Replacing the shuttle with something more efficient doesn't necessarily mean few jobs or smaller budgets. Retask the savings to other projects. Like actually finishing the ISS, building an orbiting launch platform, and robotic missions on the moon and Mars.
It is amazing what you can accomplish if you do not care who gets the credit. -- Harry Truman
Okay great, the precedent is there.. The concept still stays the same. Ask the Europeans and Canadians to kick in more.. enough to cover the launch. Open it up to other countries for involvement, giving them access to the telescope in return.
:)
Do the Russians have a vehicle capable of this sort of rendezvous while carrying the necessary parts/supplies/tools/crew? Maybe they could provide a cheaper launch option.
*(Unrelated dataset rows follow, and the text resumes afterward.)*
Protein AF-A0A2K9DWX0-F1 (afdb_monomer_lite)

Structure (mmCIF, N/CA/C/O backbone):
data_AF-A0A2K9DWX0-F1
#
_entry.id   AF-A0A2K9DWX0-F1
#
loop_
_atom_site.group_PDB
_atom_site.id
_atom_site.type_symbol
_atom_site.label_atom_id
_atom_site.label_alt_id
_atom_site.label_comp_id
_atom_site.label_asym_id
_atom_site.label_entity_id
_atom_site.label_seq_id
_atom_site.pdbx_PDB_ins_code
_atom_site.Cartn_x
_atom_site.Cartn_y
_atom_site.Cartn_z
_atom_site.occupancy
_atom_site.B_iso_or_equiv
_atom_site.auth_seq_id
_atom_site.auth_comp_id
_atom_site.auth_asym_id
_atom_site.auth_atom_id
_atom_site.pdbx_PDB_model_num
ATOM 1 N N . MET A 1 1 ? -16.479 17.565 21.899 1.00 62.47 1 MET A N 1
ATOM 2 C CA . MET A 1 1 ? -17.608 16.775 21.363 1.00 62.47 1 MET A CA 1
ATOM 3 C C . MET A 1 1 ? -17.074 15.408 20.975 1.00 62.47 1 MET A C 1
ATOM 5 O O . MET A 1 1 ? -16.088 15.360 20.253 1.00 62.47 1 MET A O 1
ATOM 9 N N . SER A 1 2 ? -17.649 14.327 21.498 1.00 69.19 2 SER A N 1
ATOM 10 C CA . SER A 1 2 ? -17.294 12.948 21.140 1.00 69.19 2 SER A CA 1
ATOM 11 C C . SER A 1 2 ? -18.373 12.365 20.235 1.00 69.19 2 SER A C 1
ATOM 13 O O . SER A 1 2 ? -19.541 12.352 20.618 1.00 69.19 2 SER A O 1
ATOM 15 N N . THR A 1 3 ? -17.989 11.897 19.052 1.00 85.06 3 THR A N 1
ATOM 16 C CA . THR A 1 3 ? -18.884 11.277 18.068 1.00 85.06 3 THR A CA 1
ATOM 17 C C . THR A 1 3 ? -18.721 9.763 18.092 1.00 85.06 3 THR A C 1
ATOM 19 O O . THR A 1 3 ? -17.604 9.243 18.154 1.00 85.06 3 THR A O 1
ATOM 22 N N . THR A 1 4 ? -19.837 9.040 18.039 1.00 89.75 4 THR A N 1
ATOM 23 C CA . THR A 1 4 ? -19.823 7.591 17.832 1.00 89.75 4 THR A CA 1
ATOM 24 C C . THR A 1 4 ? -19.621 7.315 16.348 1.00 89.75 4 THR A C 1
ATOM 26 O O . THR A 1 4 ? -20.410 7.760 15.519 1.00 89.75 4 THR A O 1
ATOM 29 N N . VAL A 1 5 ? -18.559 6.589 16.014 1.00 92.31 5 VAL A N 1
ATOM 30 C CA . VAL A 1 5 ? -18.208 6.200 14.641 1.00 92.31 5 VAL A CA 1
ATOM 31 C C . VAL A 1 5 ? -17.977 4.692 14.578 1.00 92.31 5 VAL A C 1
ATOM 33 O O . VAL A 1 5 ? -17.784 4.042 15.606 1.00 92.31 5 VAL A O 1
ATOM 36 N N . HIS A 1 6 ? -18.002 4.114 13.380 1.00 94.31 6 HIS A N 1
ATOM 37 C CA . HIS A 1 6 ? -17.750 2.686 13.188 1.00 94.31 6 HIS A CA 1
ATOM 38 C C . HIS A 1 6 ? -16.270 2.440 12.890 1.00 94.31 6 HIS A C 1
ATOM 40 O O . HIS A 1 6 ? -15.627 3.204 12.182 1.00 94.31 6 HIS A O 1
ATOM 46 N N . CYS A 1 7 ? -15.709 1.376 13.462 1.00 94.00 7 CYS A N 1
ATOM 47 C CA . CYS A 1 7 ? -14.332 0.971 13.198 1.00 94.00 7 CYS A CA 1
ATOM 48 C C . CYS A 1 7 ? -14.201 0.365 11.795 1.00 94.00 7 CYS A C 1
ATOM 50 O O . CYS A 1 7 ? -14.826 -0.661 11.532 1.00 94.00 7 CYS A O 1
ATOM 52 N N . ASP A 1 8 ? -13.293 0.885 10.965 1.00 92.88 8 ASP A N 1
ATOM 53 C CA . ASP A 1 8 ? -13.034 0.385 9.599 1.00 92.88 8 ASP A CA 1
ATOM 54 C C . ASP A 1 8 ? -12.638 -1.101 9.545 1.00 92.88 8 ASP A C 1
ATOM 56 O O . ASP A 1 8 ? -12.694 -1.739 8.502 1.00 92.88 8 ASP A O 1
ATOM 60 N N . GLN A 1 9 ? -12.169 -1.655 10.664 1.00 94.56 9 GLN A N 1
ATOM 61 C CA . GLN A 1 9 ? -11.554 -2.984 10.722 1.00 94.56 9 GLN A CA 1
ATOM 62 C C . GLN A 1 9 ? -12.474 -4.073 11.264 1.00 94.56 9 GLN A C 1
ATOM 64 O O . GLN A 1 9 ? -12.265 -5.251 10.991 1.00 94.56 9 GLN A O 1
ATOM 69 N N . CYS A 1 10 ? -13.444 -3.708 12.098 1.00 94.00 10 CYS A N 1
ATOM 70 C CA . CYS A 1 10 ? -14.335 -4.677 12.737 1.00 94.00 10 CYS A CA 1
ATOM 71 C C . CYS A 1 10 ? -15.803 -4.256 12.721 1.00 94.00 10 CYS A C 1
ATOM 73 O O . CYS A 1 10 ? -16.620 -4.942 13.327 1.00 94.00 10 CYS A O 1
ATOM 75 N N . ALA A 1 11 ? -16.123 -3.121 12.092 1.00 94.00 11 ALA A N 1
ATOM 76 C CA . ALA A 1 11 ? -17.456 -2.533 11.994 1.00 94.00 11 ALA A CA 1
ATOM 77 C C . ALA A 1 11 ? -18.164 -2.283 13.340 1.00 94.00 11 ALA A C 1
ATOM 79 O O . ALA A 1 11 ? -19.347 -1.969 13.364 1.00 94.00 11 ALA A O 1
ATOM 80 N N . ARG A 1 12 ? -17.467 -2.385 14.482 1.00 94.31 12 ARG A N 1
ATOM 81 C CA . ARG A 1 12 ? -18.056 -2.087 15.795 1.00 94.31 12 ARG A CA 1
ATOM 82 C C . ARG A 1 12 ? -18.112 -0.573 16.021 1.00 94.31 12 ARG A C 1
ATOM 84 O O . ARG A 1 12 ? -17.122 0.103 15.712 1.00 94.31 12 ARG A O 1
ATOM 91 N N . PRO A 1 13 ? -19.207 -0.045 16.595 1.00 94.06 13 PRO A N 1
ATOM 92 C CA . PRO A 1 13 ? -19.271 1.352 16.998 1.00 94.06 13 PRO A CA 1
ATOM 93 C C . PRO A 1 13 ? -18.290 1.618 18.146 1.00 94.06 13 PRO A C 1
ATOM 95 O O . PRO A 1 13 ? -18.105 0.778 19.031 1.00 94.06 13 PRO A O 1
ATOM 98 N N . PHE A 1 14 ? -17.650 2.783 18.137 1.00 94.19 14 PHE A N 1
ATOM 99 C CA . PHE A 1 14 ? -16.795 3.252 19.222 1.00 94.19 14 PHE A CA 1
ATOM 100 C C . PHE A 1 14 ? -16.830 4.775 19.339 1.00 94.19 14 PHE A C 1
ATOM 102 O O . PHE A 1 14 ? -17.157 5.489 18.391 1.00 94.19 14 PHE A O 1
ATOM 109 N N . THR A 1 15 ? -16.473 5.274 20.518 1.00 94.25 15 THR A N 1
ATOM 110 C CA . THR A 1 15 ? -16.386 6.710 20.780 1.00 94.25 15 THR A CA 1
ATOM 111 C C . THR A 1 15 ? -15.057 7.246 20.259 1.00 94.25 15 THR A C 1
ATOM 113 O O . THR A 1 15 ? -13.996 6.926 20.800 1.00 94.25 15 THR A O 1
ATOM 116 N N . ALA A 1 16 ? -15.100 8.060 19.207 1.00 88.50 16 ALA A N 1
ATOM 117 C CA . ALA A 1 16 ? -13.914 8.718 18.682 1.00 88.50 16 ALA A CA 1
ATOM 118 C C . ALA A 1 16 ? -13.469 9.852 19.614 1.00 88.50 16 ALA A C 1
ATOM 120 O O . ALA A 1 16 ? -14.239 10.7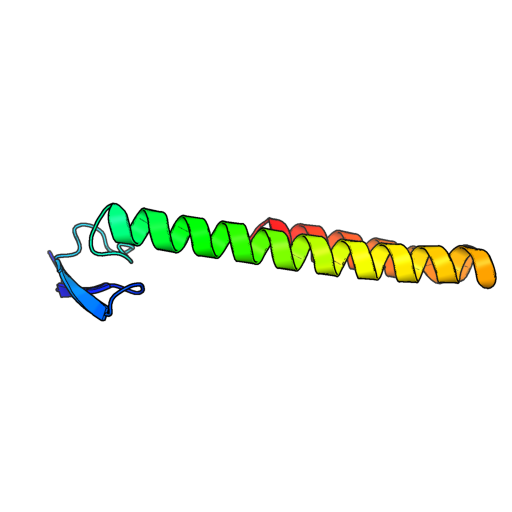55 19.941 1.00 88.50 16 ALA A O 1
ATOM 121 N N . THR A 1 17 ? -12.200 9.817 20.023 1.00 85.50 17 THR A N 1
ATOM 122 C CA . THR A 1 17 ? -11.562 10.900 20.791 1.00 85.50 17 THR A CA 1
ATOM 123 C C . THR A 1 17 ? -10.936 11.971 19.896 1.00 85.50 17 THR A C 1
ATOM 125 O O . THR A 1 17 ? -10.575 13.040 20.382 1.00 85.50 17 THR A O 1
ATOM 128 N N . ARG A 1 18 ? -10.803 11.694 18.593 1.00 85.94 18 ARG A N 1
ATOM 129 C CA . ARG A 1 18 ? -10.281 12.598 17.560 1.00 85.94 18 ARG A CA 1
ATOM 130 C C . ARG A 1 18 ? -11.122 12.469 16.294 1.00 85.94 18 ARG A C 1
ATOM 132 O O . ARG A 1 18 ? -11.660 11.394 16.038 1.00 85.94 18 ARG A O 1
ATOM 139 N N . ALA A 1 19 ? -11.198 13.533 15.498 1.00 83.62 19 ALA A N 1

The Russians could provide their valuable experience from the Mir.. Their unique brand of duct tape engineering would do wonders for the Hubble.
Actually, I have been keeping up with state-of-the-art for quite some time, and I do know that HST isn't the best out there anymore for a lot of things. However, you are correct that I was wrong to make "sweeping statements", perhaps laziness on my part. There are still a few things Hubble is currently the best at, but much of its designed capabilities can now be done with ground telescopes, and in the near future with even better ground systems and next-generation space telescopes. Whether the remaining features are sufficient for the expense and danger is a matter for debate, one which Hubble proponents have apparently lost.